Sunday night, by a margin of four votes, the Senate version of Healthcare Reform passed and will be signed into law today. With all the uncertainty, one thing is for sure: America is about to get a four year economics lesson. Get out your supply & demand charts from Economics 101 class and follow along. Today we will look at 2010-2013. In Healthcare and Taxes, Part 2 we will look at the major provisions of the bill set to hit in 2014, and in Healthcare and Taxes, Part 3 we will take a closer look at some of the intricate details of this bill . Please keep in mind that this is a non-comprehensive summary of a 4,000 page bill. As we learn more, we will continue to update you and as always help you find ways to pay less taxes.

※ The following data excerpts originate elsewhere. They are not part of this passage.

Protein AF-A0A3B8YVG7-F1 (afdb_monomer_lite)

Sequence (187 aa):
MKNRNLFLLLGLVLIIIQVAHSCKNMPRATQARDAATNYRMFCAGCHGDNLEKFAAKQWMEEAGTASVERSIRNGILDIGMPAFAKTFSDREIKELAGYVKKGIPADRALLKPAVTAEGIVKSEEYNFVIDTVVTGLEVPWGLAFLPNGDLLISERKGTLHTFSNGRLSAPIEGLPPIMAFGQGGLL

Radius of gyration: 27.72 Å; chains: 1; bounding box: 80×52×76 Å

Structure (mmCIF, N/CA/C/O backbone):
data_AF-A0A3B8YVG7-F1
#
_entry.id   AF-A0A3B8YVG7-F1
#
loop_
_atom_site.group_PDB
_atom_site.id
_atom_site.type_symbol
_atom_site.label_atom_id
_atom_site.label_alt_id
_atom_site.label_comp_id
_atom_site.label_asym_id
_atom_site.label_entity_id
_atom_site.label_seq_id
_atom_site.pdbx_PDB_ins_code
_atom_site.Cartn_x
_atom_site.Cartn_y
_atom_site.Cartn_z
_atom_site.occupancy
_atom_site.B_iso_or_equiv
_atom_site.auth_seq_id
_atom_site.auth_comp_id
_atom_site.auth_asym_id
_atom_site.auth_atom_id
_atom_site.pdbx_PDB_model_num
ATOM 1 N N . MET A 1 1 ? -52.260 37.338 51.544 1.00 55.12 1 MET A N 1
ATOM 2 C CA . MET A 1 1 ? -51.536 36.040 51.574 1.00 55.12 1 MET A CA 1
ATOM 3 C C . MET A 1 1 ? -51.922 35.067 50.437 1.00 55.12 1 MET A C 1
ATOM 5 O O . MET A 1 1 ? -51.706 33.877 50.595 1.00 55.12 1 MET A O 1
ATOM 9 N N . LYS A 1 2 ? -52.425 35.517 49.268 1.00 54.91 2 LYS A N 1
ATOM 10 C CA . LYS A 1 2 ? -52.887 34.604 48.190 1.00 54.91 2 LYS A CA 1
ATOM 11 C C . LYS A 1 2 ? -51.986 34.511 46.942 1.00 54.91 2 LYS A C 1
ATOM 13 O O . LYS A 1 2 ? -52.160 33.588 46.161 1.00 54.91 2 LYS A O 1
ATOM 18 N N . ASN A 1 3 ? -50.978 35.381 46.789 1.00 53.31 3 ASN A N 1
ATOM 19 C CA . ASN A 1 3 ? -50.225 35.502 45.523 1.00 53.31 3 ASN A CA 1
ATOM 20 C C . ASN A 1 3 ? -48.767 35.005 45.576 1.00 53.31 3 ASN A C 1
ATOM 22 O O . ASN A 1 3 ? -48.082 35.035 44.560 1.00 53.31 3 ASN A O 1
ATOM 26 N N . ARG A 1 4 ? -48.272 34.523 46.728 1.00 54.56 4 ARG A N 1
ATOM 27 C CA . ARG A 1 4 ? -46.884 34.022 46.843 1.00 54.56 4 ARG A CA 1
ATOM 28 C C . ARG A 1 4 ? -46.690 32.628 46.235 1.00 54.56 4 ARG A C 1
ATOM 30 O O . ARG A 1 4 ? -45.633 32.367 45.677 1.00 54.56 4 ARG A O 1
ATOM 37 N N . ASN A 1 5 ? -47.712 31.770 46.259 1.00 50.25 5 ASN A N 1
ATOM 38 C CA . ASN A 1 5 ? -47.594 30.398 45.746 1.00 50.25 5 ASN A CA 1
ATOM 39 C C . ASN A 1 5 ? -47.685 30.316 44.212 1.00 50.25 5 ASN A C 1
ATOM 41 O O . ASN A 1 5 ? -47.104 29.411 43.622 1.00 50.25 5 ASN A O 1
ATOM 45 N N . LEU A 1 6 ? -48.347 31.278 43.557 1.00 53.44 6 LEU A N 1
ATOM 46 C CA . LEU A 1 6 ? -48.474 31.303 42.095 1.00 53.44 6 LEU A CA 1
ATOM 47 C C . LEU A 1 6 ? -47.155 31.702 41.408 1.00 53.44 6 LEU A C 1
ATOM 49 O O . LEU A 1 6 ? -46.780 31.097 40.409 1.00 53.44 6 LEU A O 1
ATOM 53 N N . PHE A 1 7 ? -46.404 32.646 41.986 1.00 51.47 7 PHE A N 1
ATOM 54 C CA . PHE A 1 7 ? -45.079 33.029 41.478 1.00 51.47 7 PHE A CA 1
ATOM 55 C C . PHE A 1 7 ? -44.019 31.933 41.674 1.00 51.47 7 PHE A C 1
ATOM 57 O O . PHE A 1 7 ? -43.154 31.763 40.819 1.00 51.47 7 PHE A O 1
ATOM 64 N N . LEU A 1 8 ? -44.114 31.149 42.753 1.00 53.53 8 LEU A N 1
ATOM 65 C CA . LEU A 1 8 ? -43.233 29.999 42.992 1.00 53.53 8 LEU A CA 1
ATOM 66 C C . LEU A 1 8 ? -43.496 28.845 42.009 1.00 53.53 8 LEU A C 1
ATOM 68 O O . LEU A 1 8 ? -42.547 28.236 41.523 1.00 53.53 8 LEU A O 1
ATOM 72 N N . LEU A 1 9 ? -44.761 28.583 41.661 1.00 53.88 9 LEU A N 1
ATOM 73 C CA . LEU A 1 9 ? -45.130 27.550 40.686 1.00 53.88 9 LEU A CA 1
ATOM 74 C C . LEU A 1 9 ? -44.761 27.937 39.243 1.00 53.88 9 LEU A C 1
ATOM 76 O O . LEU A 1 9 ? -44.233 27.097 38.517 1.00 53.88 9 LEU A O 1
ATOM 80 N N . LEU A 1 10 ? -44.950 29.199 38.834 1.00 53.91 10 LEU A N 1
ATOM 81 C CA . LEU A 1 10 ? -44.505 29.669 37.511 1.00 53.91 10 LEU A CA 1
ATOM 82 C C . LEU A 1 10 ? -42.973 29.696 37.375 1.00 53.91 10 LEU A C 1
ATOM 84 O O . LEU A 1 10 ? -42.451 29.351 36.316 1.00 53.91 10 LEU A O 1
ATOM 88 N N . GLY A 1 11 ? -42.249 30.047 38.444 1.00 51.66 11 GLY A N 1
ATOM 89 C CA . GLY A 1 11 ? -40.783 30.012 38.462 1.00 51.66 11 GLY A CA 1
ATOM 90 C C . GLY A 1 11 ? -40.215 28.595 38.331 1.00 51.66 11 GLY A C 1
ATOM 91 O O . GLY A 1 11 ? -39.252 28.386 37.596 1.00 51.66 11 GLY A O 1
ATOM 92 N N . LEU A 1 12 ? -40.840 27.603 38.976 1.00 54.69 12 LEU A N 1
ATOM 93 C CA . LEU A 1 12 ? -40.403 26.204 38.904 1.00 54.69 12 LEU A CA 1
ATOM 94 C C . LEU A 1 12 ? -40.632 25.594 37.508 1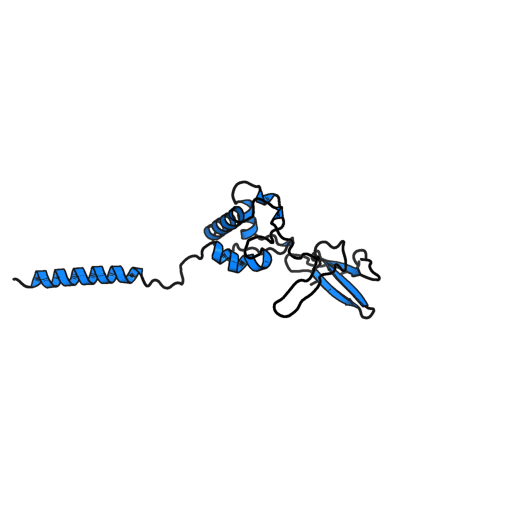.00 54.69 12 LEU A C 1
ATOM 96 O O . LEU A 1 12 ? -39.788 24.850 37.014 1.00 54.69 12 LEU A O 1
ATOM 100 N N . VAL A 1 13 ? -41.741 25.947 36.847 1.00 56.50 13 VAL A N 1
ATOM 101 C CA . VAL A 1 13 ? -42.051 25.485 35.482 1.00 56.50 13 VAL A CA 1
ATOM 102 C C . VAL A 1 13 ? -41.092 26.096 34.454 1.00 56.50 13 VAL A C 1
ATOM 104 O O . VAL A 1 13 ? -40.623 25.376 33.573 1.00 56.50 13 VAL A O 1
ATOM 107 N N . LEU A 1 14 ? -40.718 27.377 34.591 1.00 52.00 14 LEU A N 1
ATOM 108 C CA . LEU A 1 14 ? -39.709 27.989 33.714 1.00 52.00 14 LEU A CA 1
ATOM 109 C C . LEU A 1 14 ? -38.329 27.326 33.862 1.00 52.00 14 LEU A C 1
ATOM 111 O O . LEU A 1 14 ? -37.677 27.056 32.856 1.00 52.00 14 LEU A O 1
ATOM 115 N N . ILE A 1 15 ? -37.913 26.992 35.089 1.00 54.62 15 ILE A N 1
ATOM 116 C CA . ILE A 1 15 ? -36.620 26.335 35.344 1.00 54.62 15 ILE A CA 1
ATOM 117 C C . ILE A 1 15 ? -36.585 24.919 34.743 1.00 54.62 15 ILE A C 1
ATOM 119 O O . ILE A 1 15 ? -35.592 24.546 34.120 1.00 54.62 15 ILE A O 1
ATOM 123 N N . ILE A 1 16 ? -37.673 24.146 34.843 1.00 56.25 16 ILE A N 1
ATOM 124 C CA . ILE A 1 16 ? -37.751 22.798 34.248 1.00 56.25 16 ILE A CA 1
ATOM 125 C C . ILE A 1 16 ? -37.693 22.862 32.709 1.00 56.25 16 ILE A C 1
ATOM 127 O O . ILE A 1 16 ? -37.016 22.045 32.079 1.00 56.25 16 ILE A O 1
ATOM 131 N N . ILE A 1 17 ? -38.330 23.863 32.089 1.00 53.47 17 ILE A N 1
ATOM 132 C CA . ILE A 1 17 ? -38.294 24.055 30.629 1.00 53.47 17 ILE A CA 1
ATOM 133 C C . ILE A 1 17 ? -36.890 24.476 30.156 1.00 53.47 17 ILE A C 1
ATOM 135 O O . ILE A 1 17 ? -36.426 23.992 29.119 1.00 53.47 17 ILE A O 1
ATOM 139 N N . GLN A 1 18 ? -36.179 25.311 30.922 1.00 51.41 18 GLN A N 1
ATOM 140 C CA . GLN A 1 18 ? -34.814 25.743 30.596 1.00 51.41 18 GLN A CA 1
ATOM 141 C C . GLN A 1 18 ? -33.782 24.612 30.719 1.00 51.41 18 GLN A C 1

The first thing we notice about this bill is that much of it doesn’t take effect right away. In fact, if the Senate passes the House fixes that were also approved Sunday night, then most of this bill won’t take effect until 2014. So what do we face right away?

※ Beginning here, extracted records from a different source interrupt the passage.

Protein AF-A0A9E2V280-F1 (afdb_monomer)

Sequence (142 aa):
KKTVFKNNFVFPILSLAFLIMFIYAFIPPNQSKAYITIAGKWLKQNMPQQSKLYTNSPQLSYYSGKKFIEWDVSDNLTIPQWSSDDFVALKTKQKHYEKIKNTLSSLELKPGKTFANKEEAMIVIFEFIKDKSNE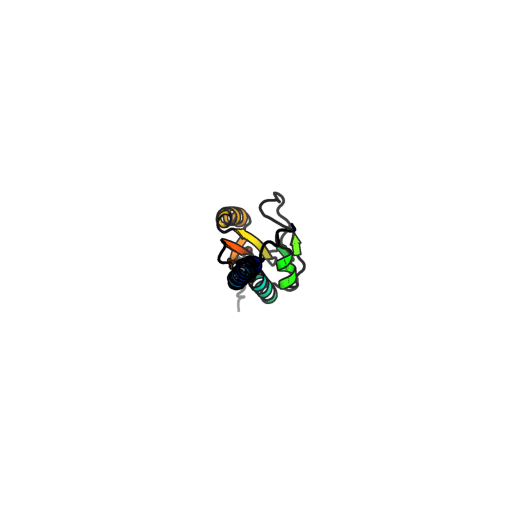GSNSVTD

Foldseek 3Di:
DDPPPPCPVVVVVVVVVVVVVVVVVPPPPQPPPVLLLVQLCVCLVPADLPAEEEECDVSSCVNVVGHYDDDDPVPDPPDDDHDQSHKYKYWDFQVCVVVRQVVVVVVQWHFDDKGAGPRRIIITMIGHDDDPPPPPPDPDDD

Secondary structure (DSSP, 8-state):
-------TTHHHHHHHHHHHHHHHHTS--S--THHHHHHHHHHHHHS-SS--EEES-HHHHHHHT--EEE--TTT-SS-----TT-EEEEEEEHHHHHHHHHHHHTTTEEEEEEEE-TTSEEEEEEEE----TTSS------

Mean predicted aligned error: 11.86 Å

Structure (mmCIF, N/CA/C/O backbone):
data_AF-A0A9E2V280-F1
#
_entry.id   AF-A0A9E2V280-F1
#
loop_
_atom_site.group_PDB
_atom_site.id
_atom_site.type_symbol
_atom_site.label_atom_id
_atom_site.label_alt_id
_atom_site.label_comp_id
_atom_site.label_asym_id
_atom_site.label_entity_id
_atom_site.label_seq_id
_atom_site.pdbx_PDB_ins_code
_atom_site.Cartn_x
_atom_site.Cartn_y
_atom_site.Cartn_z
_atom_site.occupancy
_atom_site.B_iso_or_equiv
_atom_site.auth_seq_id
_atom_site.auth_comp_id
_atom_site.auth_asym_id
_atom_site.auth_atom_id
_atom_site.pdbx_PDB_model_num
ATOM 1 N N . LYS A 1 1 ? 46.335 19.886 -49.027 1.00 43.72 1 LYS A N 1
ATOM 2 C CA . LYS A 1 1 ? 45.673 18.569 -49.219 1.00 43.72 1 LYS A CA 1
ATOM 3 C C . LYS A 1 1 ? 44.632 18.388 -48.116 1.00 43.72 1 LYS A C 1
ATOM 5 O O . LYS A 1 1 ? 45.028 18.165 -46.984 1.00 43.72 1 LYS A O 1
ATOM 10 N N . LYS A 1 2 ? 43.334 18.556 -48.403 1.00 50.59 2 LYS A N 1
ATOM 11 C CA . LYS A 1 2 ? 42.263 18.220 -47.447 1.00 50.59 2 LYS A CA 1
ATOM 12 C C . LYS A 1 2 ? 42.044 16.710 -47.511 1.00 50.59 2 LYS A C 1
ATOM 14 O O . LYS A 1 2 ? 41.593 16.206 -48.535 1.00 50.59 2 LYS A O 1
ATOM 19 N N . THR A 1 3 ? 42.422 15.989 -46.463 1.00 53.19 3 THR A N 1
ATOM 20 C CA . THR A 1 3 ? 42.080 14.577 -46.284 1.00 53.19 3 THR A CA 1
ATOM 21 C C . THR A 1 3 ? 40.580 14.482 -46.032 1.00 53.19 3 THR A C 1
ATOM 23 O O . THR A 1 3 ? 40.097 14.683 -44.923 1.00 53.19 3 THR A O 1
ATOM 26 N N . VAL A 1 4 ? 39.822 14.219 -47.094 1.00 58.66 4 VAL A N 1
ATOM 27 C CA . VAL A 1 4 ?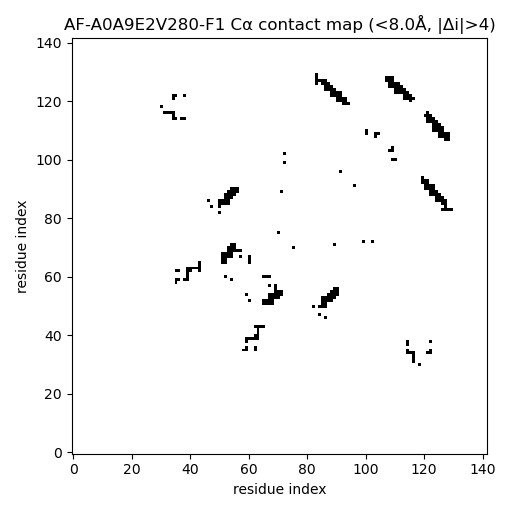 38.419 13.822 -46.986 1.00 58.66 4 VAL A CA 1
ATOM 28 C C . VAL A 1 4 ? 38.423 12.415 -46.391 1.00 58.66 4 VAL A C 1
ATOM 30 O O . VAL A 1 4 ? 38.600 11.433 -47.111 1.00 58.66 4 VAL A O 1
ATOM 33 N N . PHE A 1 5 ? 38.316 12.313 -45.064 1.00 57.41 5 PHE A N 1
ATOM 34 C CA . PHE A 1 5 ? 38.029 11.044 -44.403 1.00 57.41 5 PHE A CA 1
ATOM 35 C C . PHE A 1 5 ? 36.712 10.527 -44.987 1.00 57.41 5 PHE A C 1
ATOM 37 O O . PHE A 1 5 ? 35.651 11.121 -44.802 1.00 57.41 5 PHE A O 1
ATOM 44 N N . LYS A 1 6 ? 36.803 9.464 -45.787 1.00 60.56 6 LYS A N 1
ATOM 45 C CA . LYS A 1 6 ? 35.664 8.840 -46.454 1.00 60.56 6 LYS A CA 1
ATOM 46 C C . LYS A 1 6 ? 34.744 8.300 -45.358 1.00 60.56 6 LYS A C 1
ATOM 48 O O . LYS A 1 6 ? 35.085 7.336 -44.677 1.00 60.56 6 LYS A O 1
ATOM 53 N N . ASN A 1 7 ? 33.610 8.967 -45.163 1.00 63.47 7 ASN A N 1
ATOM 54 C CA . ASN A 1 7 ? 32.677 8.817 -44.042 1.00 63.47 7 ASN A CA 1
ATOM 55 C C . ASN A 1 7 ? 31.863 7.502 -44.084 1.00 63.47 7 ASN A C 1
ATOM 57 O O . ASN A 1 7 ? 30.700 7.461 -43.691 1.00 63.47 7 ASN A O 1
ATOM 61 N N . ASN A 1 8 ? 32.456 6.418 -44.589 1.00 66.38 8 ASN A N 1
ATOM 62 C CA . ASN A 1 8 ? 31.795 5.135 -44.833 1.00 66.38 8 ASN A CA 1
ATOM 63 C C . ASN A 1 8 ? 31.476 4.366 -43.542 1.00 66.38 8 ASN A C 1
ATOM 65 O O . ASN A 1 8 ? 30.723 3.399 -43.584 1.00 66.38 8 ASN A O 1
ATOM 69 N N . PHE A 1 9 ? 32.029 4.794 -42.404 1.00 74.44 9 PHE A N 1
ATOM 70 C CA . PHE A 1 9 ? 31.775 4.183 -41.099 1.00 74.44 9 PHE A CA 1
ATOM 71 C C . PHE A 1 9 ? 30.658 4.861 -40.305 1.00 74.44 9 PHE A C 1
ATOM 73 O O . PHE A 1 9 ? 30.129 4.259 -39.378 1.00 74.44 9 PHE A O 1
ATOM 80 N N . VAL A 1 10 ? 30.232 6.068 -40.682 1.00 81.69 10 VAL A N 1
ATOM 81 C CA . VAL A 1 10 ? 29.155 6.752 -39.951 1.00 81.69 10 VAL A CA 1
ATOM 82 C C . VAL A 1 10 ? 27.823 6.039 -40.142 1.00 81.69 10 VAL A C 1
ATOM 84 O O . VAL A 1 10 ? 27.095 5.847 -39.175 1.00 81.69 10 VAL A O 1
ATOM 87 N N . PHE A 1 11 ? 27.535 5.570 -41.357 1.00 84.94 11 PHE A N 1
ATOM 88 C CA . PHE A 1 11 ? 26.308 4.830 -41.646 1.00 84.94 11 PHE A CA 1
ATOM 89 C C . PHE A 1 11 ? 26.163 3.527 -40.829 1.00 84.94 11 PHE A C 1
ATOM 91 O O . PHE A 1 11 ? 25.142 3.380 -40.157 1.00 84.94 11 PHE A O 1
ATOM 98 N N . PRO A 1 12 ? 27.149 2.603 -40.793 1.00 89.31 12 PRO A N 1
ATOM 99 C CA . PRO A 1 12 ? 27.021 1.383 -39.995 1.00 89.31 12 PRO A CA 1
ATOM 100 C C . PRO A 1 12 ? 26.977 1.655 -38.487 1.00 89.31 12 PRO A C 1
ATOM 102 O O . PRO A 1 12 ? 26.234 0.977 -37.783 1.00 89.31 12 PRO A O 1
ATOM 105 N N . ILE A 1 13 ? 27.700 2.666 -37.985 1.00 90.44 13 ILE A N 1
ATOM 106 C CA . ILE A 1 13 ? 27.641 3.054 -36.565 1.00 90.44 13 ILE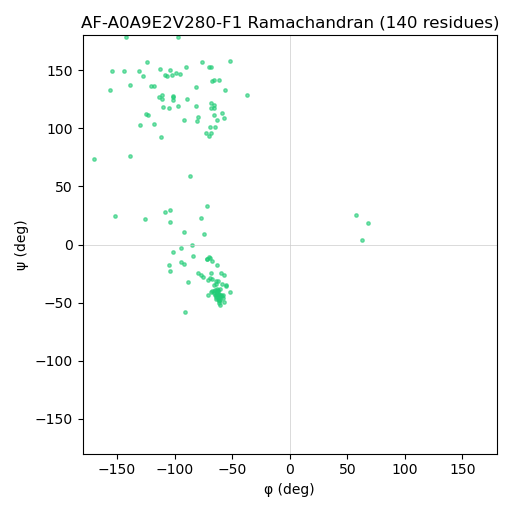 A CA 1
ATOM 107 C C . ILE A 1 13 ? 26.241 3.559 -36.203 1.00 90.44 13 ILE A C 1
ATOM 109 O O . ILE A 1 13 ? 25.675 3.143 -35.192 1.00 90.44 13 ILE A O 1
ATOM 113 N N . LEU A 1 14 ? 25.655 4.414 -37.044 1.00 92.06 14 LEU A N 1
ATOM 114 C CA . LEU A 1 14 ? 24.312 4.944 -36.820 1.00 92.06 14 LEU A CA 1
ATOM 115 C C . LEU A 1 14 ? 23.257 3.831 -36.894 1.00 92.06 14 LEU A C 1
ATOM 117 O O . LEU A 1 14 ? 22.369 3.757 -36.049 1.00 92.06 14 LEU A O 1
ATOM 121 N N . SER A 1 15 ? 23.396 2.920 -37.860 1.00 92.81 15 SER A N 1
ATOM 122 C CA . SER A 1 15 ? 22.504 1.769 -38.012 1.00 92.81 15 SER A CA 1
ATOM 123 C C . SER A 1 15 ? 22.579 0.819 -36.811 1.00 92.81 15 SER A C 1
ATOM 125 O O . SER A 1 15 ? 21.550 0.317 -36.361 1.00 92.81 15 SER A O 1
ATOM 127 N N . LEU A 1 16 ? 23.774 0.608 -36.248 1.00 94.50 16 LEU A N 1
ATOM 128 C CA . LEU A 1 16 ? 23.961 -0.186 -35.033 1.00 94.50 16 LEU A CA 1
ATOM 129 C C . LEU A 1 16 ? 23.344 0.500 -33.805 1.00 94.50 16 LEU A C 1
ATOM 131 O O . LEU A 1 16 ? 22.705 -0.165 -32.995 1.00 94.50 16 LEU A O 1
ATOM 135 N N . ALA A 1 17 ? 23.471 1.824 -33.683 1.00 93.88 17 ALA A N 1
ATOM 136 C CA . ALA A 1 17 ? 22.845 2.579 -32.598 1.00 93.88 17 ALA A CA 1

In 2010, we see expansions of coverage. Children with pre-existing conditions cannot be denied coverage, even if parents had ample time to establish coverage before the condition was discovered. The definition of a dependent (for insurance purposes only) will change to anyone up to 26 years of age and insurance companies must cover them under their parents’ plan. Seniors who have spent more than $2,830 on prescriptions will get an extra $250. There will be tax credits for businesses with up to 25 employees, but that may be subject to average salary levels which could be as low as $25,000 a year. Hospitals, healthcare providers, home health agencies and others will face significant reductions in payments. Oh, and the icing on the cake: a 10% tax on indoor tanning. Good thing we live in Florida!
In 2011 we see a voluntary long-term care benefit created to cover nursing home costs or home health, but benefits won’t start until you’ve been paying in for five years. Medicare patients who have spent that $2,830 get a 50% discount on name brand drugs. Doctors in underserved areas, who are still taking Medicare patients, get a 10% bonus to continue taking Medicare patients. Payments to Medicare Advantage are frozen, but funding for community health centers is boosted. Whether or not those centers will be able to perform abortions with that funding is still up in the air. And finally, the bill imposes a $2.3 billion tax on drugmakers which will go up every year. It shouldn’t take an economics degree to know who will pay that $2.3 billion tax.
Now pay attention because this affects you as an employer: starting in 2011, you must report the value of employee healthcare benefits on their W-2s. S Corporation shareholders are already required to do this for themselves, which has proven to be a compliance nightmare missed even by national payroll services. Make sure you work with your payroll service provider next year to make this transition as smooth as possible.
In 2012 we will have the public option coming on line. A new government program will be set up to create non-profit insurance co-ops to compete with commercial insurers. While it is not a government run insurance program, it will be interesting to see how it is implemented and subsidized. Also, hospitals with high readmission rates will be penalized and possibly cut off through lower Medicare reimbursements.
In 2013 we have some good news. Insurance company paperwork will be standardized, which should hopefully eliminate confusion and cut costs. I suppose for the cynic, the bad news is that it is being standardized by the Government. More bad news in 2013 includes limits on Flexible Spending Accounts (cafeteria plans) deferrals and higher taxes. The wage threshold for deducting medical expenses will go up from 7.5% to 10% for all Americans, and we will pay a 2.3% sales tax on medical devices. All these additional taxes will take effect in 2013 but the only mandates are that insurers provide coverage to children with pre-existing conditions and 26 year olds under their parents’ plan. There is some relief for Medicare patients (not enrolled in Medicare Advantage), however experts feel Medicare doctors and providers are hit hardest by the bill.
Employers, pay attention again. For individuals making $200,000 (joint filers making $250,000) Medicare taxes are going up .9%. Also these individuals will also owe an additional 3.8% in taxes on investment income, including stock sales, dividends, interest, rental income, etc. If you are still trying to prepare your payroll taxes alone – good luck. We recomend with all of these changes that you use a payroll service provider that is prepared and on top of these changes. These additional taxes could possibly be avoided with proper planning if your are on the boarder of the $200,000 or $250,000 thresholds. We will keep you posted on creative planning ideas that arise if you fall into this category.
What if you have a great insurance plan and want to keep it without paying penalities. Good news, any penalty for high priced insurance plans doesn’t hit until 2018. However we believe that the competition from non-profit co-ops won’t provide much relief when most of the taxes and Medicare cuts will increase actual medical costs so you probably will see your out of pocket medical costs still rise even with great insurance coverage.